Chaim Rosenzweig was moving nervously, the only one on the plane not perfectly still. Rayford felt the old man had made a fool of himself and hoped he wouldn’t compound it. But he did. “Nicolae,” he said. “You were born in Bethlehem and moved to Cluj, right? Ha, ha!”

Chaim Rosenzweig, you see, is a Jewish scientist, and for those two reasons the authors believe he must be portrayed as a complete fool.

“He is going to claim to be the Messiah himself!” Carpathia shouted. “He was probably born in Bethlehem, and who knows what his bloodline is …”

There’s an arch-villainous logic to Nicolae’s suspicion here. It’s the old bit about the arch-villain being unable to foresee the hero’s actions because he’s expecting everyone else to do what he would do in their position.

But it doesn’t really make sense for Nicolae because he isn’t your run-of-the-mill arch-villain. He’s also the Antichrist. Tricking the world into believing that he is the Messiah is his job. That ought to mean that he’s far more of an expert on messianic expectations and prophecies than anyone could ever hope to become from a mere three years of study. The demons and devils and the generations of human secret societies who have sworn allegiance to them really ought to have done a better job preparing Nicolae’s messianic pedigree. (Those secret societies of Satan-worshippers haven’t appeared in this series of books, but this is an Antichrist story, after all, so I can’t help but picture Ruth Gordon lurking about somewhere in the shadows.) The counterfeit Christ should have been quick to recognize a description of the genuine article — even a description as quirky and selective as Ben-Judah’s.
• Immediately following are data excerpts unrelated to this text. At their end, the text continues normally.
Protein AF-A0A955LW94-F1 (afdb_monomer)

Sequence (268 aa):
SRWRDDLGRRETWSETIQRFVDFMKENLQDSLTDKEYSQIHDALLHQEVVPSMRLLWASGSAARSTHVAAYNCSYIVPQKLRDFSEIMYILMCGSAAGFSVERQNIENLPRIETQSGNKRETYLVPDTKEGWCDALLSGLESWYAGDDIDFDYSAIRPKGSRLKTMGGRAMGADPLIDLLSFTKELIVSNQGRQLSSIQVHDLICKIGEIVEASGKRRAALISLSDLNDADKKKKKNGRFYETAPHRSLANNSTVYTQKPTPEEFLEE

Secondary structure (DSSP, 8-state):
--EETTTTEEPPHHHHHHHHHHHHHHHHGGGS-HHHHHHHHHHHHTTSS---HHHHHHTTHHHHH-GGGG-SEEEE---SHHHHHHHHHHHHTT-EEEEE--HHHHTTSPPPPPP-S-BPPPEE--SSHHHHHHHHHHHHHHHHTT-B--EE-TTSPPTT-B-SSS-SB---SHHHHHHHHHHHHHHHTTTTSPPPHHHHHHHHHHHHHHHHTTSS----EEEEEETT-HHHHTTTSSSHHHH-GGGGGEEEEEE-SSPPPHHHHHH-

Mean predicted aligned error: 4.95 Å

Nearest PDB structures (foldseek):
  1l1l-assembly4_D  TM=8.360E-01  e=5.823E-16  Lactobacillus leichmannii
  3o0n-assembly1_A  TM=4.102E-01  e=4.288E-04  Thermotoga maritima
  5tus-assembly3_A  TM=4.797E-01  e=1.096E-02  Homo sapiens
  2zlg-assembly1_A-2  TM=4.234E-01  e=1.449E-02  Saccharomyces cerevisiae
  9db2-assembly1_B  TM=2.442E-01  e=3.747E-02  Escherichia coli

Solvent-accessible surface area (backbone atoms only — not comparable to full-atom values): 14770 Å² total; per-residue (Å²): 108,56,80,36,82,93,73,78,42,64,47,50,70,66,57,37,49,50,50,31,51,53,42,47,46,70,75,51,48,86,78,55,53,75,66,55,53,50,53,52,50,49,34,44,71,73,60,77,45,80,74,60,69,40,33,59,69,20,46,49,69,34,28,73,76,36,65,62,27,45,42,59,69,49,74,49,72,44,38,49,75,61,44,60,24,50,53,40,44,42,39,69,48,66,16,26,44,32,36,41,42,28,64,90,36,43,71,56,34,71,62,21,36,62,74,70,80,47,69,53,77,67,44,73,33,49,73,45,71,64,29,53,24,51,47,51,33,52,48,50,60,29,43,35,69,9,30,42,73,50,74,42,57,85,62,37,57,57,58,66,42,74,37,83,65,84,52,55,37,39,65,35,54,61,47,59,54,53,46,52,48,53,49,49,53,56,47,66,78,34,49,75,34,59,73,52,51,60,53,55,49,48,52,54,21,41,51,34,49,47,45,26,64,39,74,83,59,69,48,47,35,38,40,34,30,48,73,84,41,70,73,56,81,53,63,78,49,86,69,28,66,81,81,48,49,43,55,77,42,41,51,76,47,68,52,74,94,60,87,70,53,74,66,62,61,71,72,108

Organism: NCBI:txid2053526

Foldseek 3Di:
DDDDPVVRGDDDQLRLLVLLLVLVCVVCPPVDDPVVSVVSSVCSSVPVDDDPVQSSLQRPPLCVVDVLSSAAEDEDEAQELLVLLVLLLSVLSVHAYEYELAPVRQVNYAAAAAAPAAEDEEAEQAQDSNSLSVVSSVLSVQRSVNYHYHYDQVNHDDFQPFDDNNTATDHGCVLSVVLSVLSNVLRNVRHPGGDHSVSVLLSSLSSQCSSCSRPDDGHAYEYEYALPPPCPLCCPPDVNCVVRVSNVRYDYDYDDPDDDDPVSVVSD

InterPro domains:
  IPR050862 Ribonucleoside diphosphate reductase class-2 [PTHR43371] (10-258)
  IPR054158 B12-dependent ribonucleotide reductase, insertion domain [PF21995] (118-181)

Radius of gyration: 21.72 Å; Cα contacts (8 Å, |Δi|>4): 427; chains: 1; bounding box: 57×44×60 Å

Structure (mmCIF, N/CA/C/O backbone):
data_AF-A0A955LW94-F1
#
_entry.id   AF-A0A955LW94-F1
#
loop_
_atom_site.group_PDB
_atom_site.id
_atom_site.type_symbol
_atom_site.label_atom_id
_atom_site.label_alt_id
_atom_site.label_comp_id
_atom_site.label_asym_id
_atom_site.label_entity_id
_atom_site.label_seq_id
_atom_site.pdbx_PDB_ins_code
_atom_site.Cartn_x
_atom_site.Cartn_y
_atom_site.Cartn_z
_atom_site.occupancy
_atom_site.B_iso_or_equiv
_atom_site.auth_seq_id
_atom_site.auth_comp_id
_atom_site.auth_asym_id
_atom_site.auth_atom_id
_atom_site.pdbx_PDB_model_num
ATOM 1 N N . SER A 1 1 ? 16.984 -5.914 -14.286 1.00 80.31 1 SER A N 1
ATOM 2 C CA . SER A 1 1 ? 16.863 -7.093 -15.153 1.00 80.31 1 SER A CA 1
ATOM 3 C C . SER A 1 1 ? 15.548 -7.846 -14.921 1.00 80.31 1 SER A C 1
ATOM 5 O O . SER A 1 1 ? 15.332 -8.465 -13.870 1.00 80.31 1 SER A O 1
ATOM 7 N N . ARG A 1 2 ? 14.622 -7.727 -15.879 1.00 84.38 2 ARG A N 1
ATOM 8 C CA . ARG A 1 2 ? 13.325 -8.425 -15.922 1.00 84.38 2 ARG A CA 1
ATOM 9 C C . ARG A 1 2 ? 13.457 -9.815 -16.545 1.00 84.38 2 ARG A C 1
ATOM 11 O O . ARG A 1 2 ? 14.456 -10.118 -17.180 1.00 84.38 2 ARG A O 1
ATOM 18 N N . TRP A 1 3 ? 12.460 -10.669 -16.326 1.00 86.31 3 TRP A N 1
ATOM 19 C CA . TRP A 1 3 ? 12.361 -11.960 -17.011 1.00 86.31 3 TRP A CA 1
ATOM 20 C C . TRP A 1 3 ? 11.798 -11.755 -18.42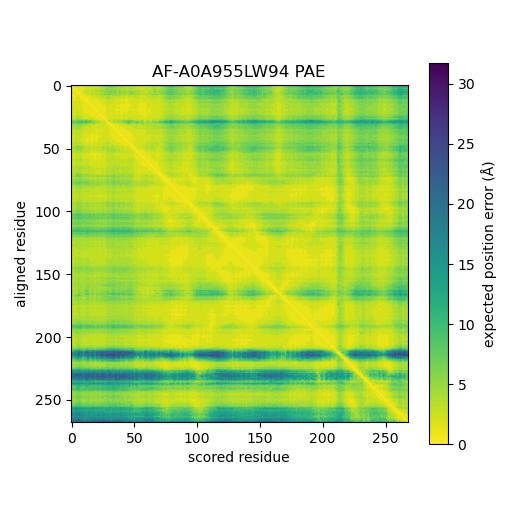3 1.00 86.31 3 TRP A C 1
ATOM 22 O O . TRP A 1 3 ? 10.822 -11.022 -18.576 1.00 86.31 3 TRP A O 1
ATOM 32 N N . ARG A 1 4 ? 12.409 -12.392 -19.424 1.00 87.25 4 ARG A N 1
ATOM 33 C CA . ARG A 1 4 ? 11.995 -12.404 -20.830 1.00 87.25 4 ARG A CA 1
ATOM 34 C C . ARG A 1 4 ? 11.497 -13.805 -21.165 1.00 87.25 4 ARG A C 1
ATOM 36 O O . ARG A 1 4 ? 12.300 -14.726 -21.299 1.00 87.25 4 ARG A O 1
ATOM 43 N N . ASP A 1 5 ? 10.176 -13.973 -21.236 1.00 86.25 5 ASP A N 1
ATOM 44 C CA . ASP A 1 5 ? 9.554 -15.279 -21.497 1.00 86.25 5 ASP A CA 1
ATOM 45 C C . ASP A 1 5 ? 9.936 -15.838 -22.874 1.00 86.25 5 ASP A C 1
ATOM 47 O O . ASP A 1 5 ? 10.143 -17.039 -23.004 1.00 86.25 5 ASP A O 1
ATOM 51 N N . ASP A 1 6 ? 10.120 -14.963 -23.862 1.00 91.25 6 ASP A N 1
ATOM 52 C CA . ASP A 1 6 ? 10.554 -15.295 -25.221 1.00 91.25 6 ASP A CA 1
ATOM 53 C C . ASP A 1 6 ? 11.993 -15.832 -25.292 1.00 91.25 6 ASP A C 1
ATOM 55 O O . ASP A 1 6 ? 12.307 -16.630 -26.169 1.00 91.25 6 ASP A O 1
ATOM 59 N N . LEU A 1 7 ? 12.858 -15.431 -24.354 1.00 92.00 7 LEU A N 1
ATOM 60 C CA . LEU A 1 7 ? 14.263 -15.855 -24.305 1.00 92.00 7 LEU A CA 1
ATOM 61 C C . LEU A 1 7 ? 14.551 -16.881 -23.200 1.00 92.00 7 LEU A C 1
ATOM 63 O O . LEU A 1 7 ? 15.684 -17.340 -23.075 1.00 92.00 7 LEU A O 1
ATOM 67 N N . GLY A 1 8 ? 13.569 -17.196 -22.349 1.00 93.31 8 GLY A N 1
ATOM 68 C CA . GLY A 1 8 ? 13.742 -18.107 -21.215 1.00 93.31 8 GLY A CA 1
ATOM 69 C C . GLY A 1 8 ? 14.806 -17.664 -20.199 1.00 93.31 8 GLY A C 1
ATOM 70 O O . GLY A 1 8 ? 15.336 -18.499 -19.466 1.00 93.31 8 GLY A O 1
ATOM 71 N N . ARG A 1 9 ? 15.147 -16.368 -20.149 1.00 93.81 9 ARG A N 1
ATOM 72 C CA . ARG A 1 9 ? 16.187 -15.815 -19.265 1.00 93.81 9 ARG A CA 1
ATOM 73 C C . ARG A 1 9 ? 15.847 -14.412 -18.777 1.00 93.81 9 ARG A C 1
ATOM 75 O O . ARG A 1 9 ? 14.855 -13.809 -19.178 1.00 93.81 9 ARG A O 1
ATOM 82 N N . ARG A 1 10 ? 16.684 -13.872 -17.891 1.00 91.25 10 ARG A N 1
ATOM 83 C CA . ARG A 1 10 ? 16.603 -12.464 -17.492 1.00 91.25 10 ARG A CA 1
ATOM 84 C C . ARG A 1 10 ? 17.370 -11.555 -18.461 1.00 91.25 10 ARG A C 1
ATOM 86 O O . ARG A 1 10 ? 18.280 -12.013 -19.151 1.00 91.25 10 ARG A O 1
ATOM 93 N N . GLU A 1 11 ? 16.994 -10.279 -18.491 1.00 94.25 11 GLU A N 1
ATOM 94 C CA . GLU A 1 11 ? 17.666 -9.233 -19.273 1.00 94.25 11 GLU A CA 1
ATOM 95 C C . GLU A 1 11 ? 19.150 -9.095 -18.888 1.00 94.25 11 GLU A C 1
ATOM 97 O O . GLU A 1 11 ? 19.503 -9.169 -17.705 1.00 94.25 11 GLU A O 1
ATOM 102 N N . THR A 1 12 ? 20.012 -8.812 -19.856 1.00 96.25 12 THR A N 1
ATOM 103 C CA . THR A 1 12 ? 21.361 -8.294 -19.602 1.00 96.25 12 THR A CA 1
ATOM 104 C C . THR A 1 12 ? 21.299 -6.826 -19.156 1.00 96.25 12 THR A C 1
ATOM 106 O O . THR A 1 12 ? 20.238 -6.186 -19.156 1.00 96.25 12 THR A O 1
ATOM 109 N N . TRP A 1 13 ? 22.444 -6.273 -18.746 1.00 95.81 13 TRP A N 1
ATOM 110 C CA . TRP A 1 13 ? 22.549 -4.844 -18.441 1.00 95.81 13 TRP A CA 1
ATOM 111 C C . TRP A 1 13 ? 22.241 -3.980 -19.670 1.00 95.81 13 TRP A C 1
ATOM 113 O O . TRP A 1 13 ? 21.379 -3.109 -19.588 1.00 95.81 13 TRP A O 1
ATOM 123 N N . SER A 1 14 ? 22.841 -4.298 -20.821 1.00 96.38 14 SER A N 1
ATOM 124 C CA . SER A 1 14 ? 22.588 -3.596 -22.084 1.00 96.38 14 SER A CA 1
ATOM 125 C C . SER A 1 14 ? 21.114 -3.632 -22.494 1.00 96.38 14 SER A C 1
ATOM 127 O O . SER A 1 14 ? 20.544 -2.596 -22.813 1.00 96.38 14 SER A O 1
ATOM 129 N N . GLU A 1 15 ? 20.448 -4.786 -22.385 1.00 96.38 15 GLU A N 1
ATOM 130 C CA . GLU A 1 15 ? 19.009 -4.910 -22.669 1.00 96.38 15 GLU A CA 1
ATOM 131 C C . GLU A 1 15 ? 18.148 -4.077 -21.705 1.00 96.38 15 GLU A C 1
ATOM 133 O O . GLU A 1 15 ? 17.124 -3.518 -22.097 1.00 96.38 15 GLU A O 1
ATOM 138 N N . THR A 1 16 ? 18.562 -3.974 -20.437 1.00 95.81 16 THR A N 1
ATOM 139 C CA . THR A 1 16 ? 17.872 -3.153 -19.431 1.00 95.81 16 THR A CA 1
ATOM 140 C C . THR A 1 16 ? 17.989 -1.663 -19.762 1.00 95.81 16 THR A C 1
ATOM 142 O O . THR A 1 16 ? 16.987 -0.950 -19.675 1.00 95.81 16 THR A O 1
ATOM 145 N N . ILE A 1 17 ? 19.189 -1.201 -20.133 1.00 97.12 17 ILE A N 1
ATOM 146 C CA . ILE A 1 17 ? 19.439 0.195 -20.507 1.00 97.12 17 ILE A CA 1
ATOM 147 C C . ILE A 1 17 ? 18.708 0.548 -21.798 1.00 97.12 17 ILE A C 1
ATOM 149 O O . ILE A 1 17 ? 17.989 1.544 -21.812 1.00 97.12 17 ILE A O 1
ATOM 153 N N . GLN A 1 18 ? 18.786 -0.301 -22.825 1.00 96.62 18 GLN A N 1
ATOM 154 C CA . GLN A 1 18 ? 18.072 -0.080 -24.081 1.00 96.62 18 GLN A CA 1
ATOM 155 C C . GLN A 1 18 ? 16.566 0.078 -23.844 1.00 96.62 18 GLN A C 1
ATOM 157 O O . GLN A 1 18 ? 15.987 1.087 -24.232 1.00 96.62 18 GLN A O 1
ATOM 162 N N . ARG A 1 19 ? 15.938 -0.842 -23.090 1.00 95.88 19 ARG A N 1
ATOM 163 C CA . ARG A 1 19 ? 14.509 -0.741 -22.740 1.00 95.88 19 ARG A CA 1
ATOM 164 C C . ARG A 1 19 ? 14.168 0.572 -22.034 1.00 95.88 19 ARG A C 1
ATOM 166 O O . ARG A 1 19 ? 13.079 1.110 -22.225 1.00 95.88 19 ARG A O 1
ATOM 173 N N . PHE A 1 20 ? 15.042 1.044 -21.150 1.00 96.19 20 PHE A N 1
ATOM 174 C CA . PHE A 1 20 ? 14.830 2.305 -20.452 1.00 96.19 20 PHE A CA 1
ATOM 175 C C . PHE A 1 20 ? 14.926 3.499 -21.401 1.00 96.19 20 PHE A C 1
ATOM 177 O O . PHE A 1 20 ? 14.016 4.322 -21.392 1.00 96.19 20 PHE A O 1
ATOM 184 N N . VAL A 1 21 ? 15.965 3.572 -22.234 1.00 96.06 21 VAL A N 1
ATOM 185 C CA . VAL A 1 21 ? 16.148 4.667 -23.196 1.00 96.06 21 VAL A CA 1
ATOM 186 C C . VAL A 1 21 ? 15.017 4.689 -24.223 1.00 96.06 21 VAL A C 1
ATOM 188 O O . VAL A 1 21 ? 14.466 5.757 -24.465 1.00 96.06 21 VAL A O 1
ATOM 191 N N . ASP A 1 22 ? 14.589 3.533 -24.736 1.00 96.12 22 ASP A N 1
ATOM 192 C CA . ASP A 1 22 ? 13.448 3.429 -25.657 1.00 96.12 22 ASP A CA 1
ATOM 193 C C . ASP A 1 22 ? 12.164 3.965 -25.022 1.00 96.12 22 ASP A C 1
ATOM 195 O O . ASP A 1 22 ? 11.426 4.735 -25.634 1.00 96.12 22 ASP A O 1
ATOM 199 N N . PHE A 1 23 ? 11.915 3.596 -23.763 1.00 96.00 23 PHE A N 1
ATOM 200 C CA . PHE A 1 23 ? 10.771 4.105 -23.016 1.00 96.00 23 PHE A CA 1
ATOM 201 C C . PHE A 1 23 ? 10.865 5.618 -22.789 1.00 96.00 23 PHE A C 1
ATOM 203 O O . PHE A 1 23 ? 9.860 6.314 -22.895 1.00 96.00 23 PHE A O 1
ATOM 210 N N . MET A 1 24 ? 12.052 6.153 -22.492 1.00 95.31 24 MET A N 1
ATOM 211 C CA . MET A 1 24 ? 12.229 7.601 -22.369 1.00 95.31 24 MET A CA 1
ATOM 212 C C . MET A 1 24 ? 12.001 8.300 -23.709 1.00 95.31 24 MET A C 1
ATOM 214 O O . MET A 1 24 ? 11.291 9.298 -23.739 1.00 95.31 24 MET A O 1
ATOM 218 N N . LYS A 1 25 ? 12.517 7.749 -24.812 1.00 95.00 25 LYS A N 1
ATOM 219 C CA . LYS A 1 25 ? 12.333 8.288 -26.164 1.00 95.00 25 LYS A CA 1
ATOM 220 C C . LYS A 1 25 ? 10.867 8.311 -26.589 1.00 95.00 25 LYS A C 1
ATOM 222 O O . LYS A 1 25 ? 10.410 9.304 -27.138 1.00 95.00 25 LYS A O 1
ATOM 227 N N . GLU A 1 26 ? 10.109 7.266 -26.262 1.00 95.12 26 GLU A N 1
ATOM 228 C CA . GLU A 1 26 ? 8.654 7.211 -26.467 1.00 95.12 26 GLU A CA 1
ATOM 229 C C . GLU A 1 26 ? 7.914 8.355 -25.752 1.00 95.12 26 GLU A C 1
ATOM 231 O O . GLU A 1 26 ? 6.994 8.937 -26.323 1.00 95.12 26 GLU A O 1
ATOM 236 N N . ASN A 1 27 ? 8.309 8.681 -24.515 1.00 94.00 27 ASN A N 1
ATOM 237 C CA . ASN A 1 27 ? 7.599 9.653 -23.673 1.00 94.00 27 ASN A CA 1
ATOM 238 C C . ASN A 1 27 ? 8.092 11.098 -23.840 1.00 94.00 27 ASN A C 1
ATOM 240 O O . ASN A 1 27 ? 7.323 12.028 -23.617 1.00 94.00 27 ASN A O 1
ATOM 244 N N . LEU A 1 28 ? 9.363 11.293 -24.193 1.00 93.06 28 LEU A N 1
ATOM 245 C CA . LEU A 1 28 ? 9.976 12.611 -24.372 1.00 93.06 28 LEU A CA 1
ATOM 246 C C . LEU A 1 28 ? 9.963 13.074 -25.831 1.00 93.06 28 LEU A C 1
ATOM 248 O O . LEU A 1 28 ? 10.077 14.275 -26.075 1.00 93.06 28 LEU A O 1
ATOM 252 N N . GLN A 1 29 ? 9.805 12.150 -26.783 1.00 88.38 29 GLN A N 1
ATOM 253 C CA . GLN A 1 29 ? 9.732 12.433 -28.218 1.00 88.38 29 GLN A CA 1
ATOM 254 C C . GLN A 1 29 ? 10.877 13.369 -28.653 1.00 88.38 29 GLN A C 1
ATOM 256 O O . GLN A 1 29 ? 12.042 13.091 -28.350 1.00 88.38 29 GLN A O 1
ATOM 261 N N . ASP A 1 30 ? 10.539 14.494 -29.289 1.00 90.88 30 ASP A N 1
ATOM 262 C CA . ASP A 1 30 ? 11.468 15.475 -29.861 1.00 90.88 30 ASP A CA 1
ATOM 263 C C . ASP A 1 30 ? 12.112 16.407 -28.818 1.00 90.88 30 ASP A C 1
ATOM 265 O O . ASP A 1 30 ? 12.793 17.367 -29.175 1.00 90.88 30 ASP A O 1
ATOM 269 N N . SER A 1 31 ? 11.927 16.142 -27.518 1.00 94.94 31 SER A N 1
ATOM 270 C CA . SER A 1 31 ? 12.567 16.931 -26.453 1.00 94.94 31 SER A CA 1
ATOM 271 C C . SER A 1 31 ? 14.090 16.770 -26.424 1.00 94.94 31 SER A C 1
ATOM 273 O O . SER A 1 31 ? 14.767 17.589 -25.811 1.00 94.94 31 SER A O 1
ATOM 275 N N . LEU A 1 32 ? 14.620 15.707 -27.041 1.00 94.75 32 LEU A N 1
ATOM 276 C CA . LEU A 1 32 ? 16.048 15.410 -27.148 1.00 94.75 32 LEU A CA 1
ATOM 277 C C . LEU A 1 32 ? 16.377 14.937 -28.567 1.00 94.75 32 LEU A C 1
ATOM 279 O O . LEU A 1 32 ? 15.595 14.238 -29.212 1.00 94.75 32 LEU A O 1
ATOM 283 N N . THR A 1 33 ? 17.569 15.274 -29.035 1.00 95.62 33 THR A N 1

Rayford is the only character allowed to show any sign of familiarity with the story of Christmas. A few pages before Ben-Judah finally states what he’s been hinting at — and a few pages long after even the dimmest reader had already figured it out — Rayford thinks to himself that he can see where Ben-Judah is headed. “It should be obvious to more than Carpathia by now,” he thinks.

And it should be. But the authors, as usual, don’t write things as they should be. So instead we get this torturous chapter of unsuspense and anticlimax in which the rabbi explains that the Christian scriptures, as read by Christians, teach about Christ.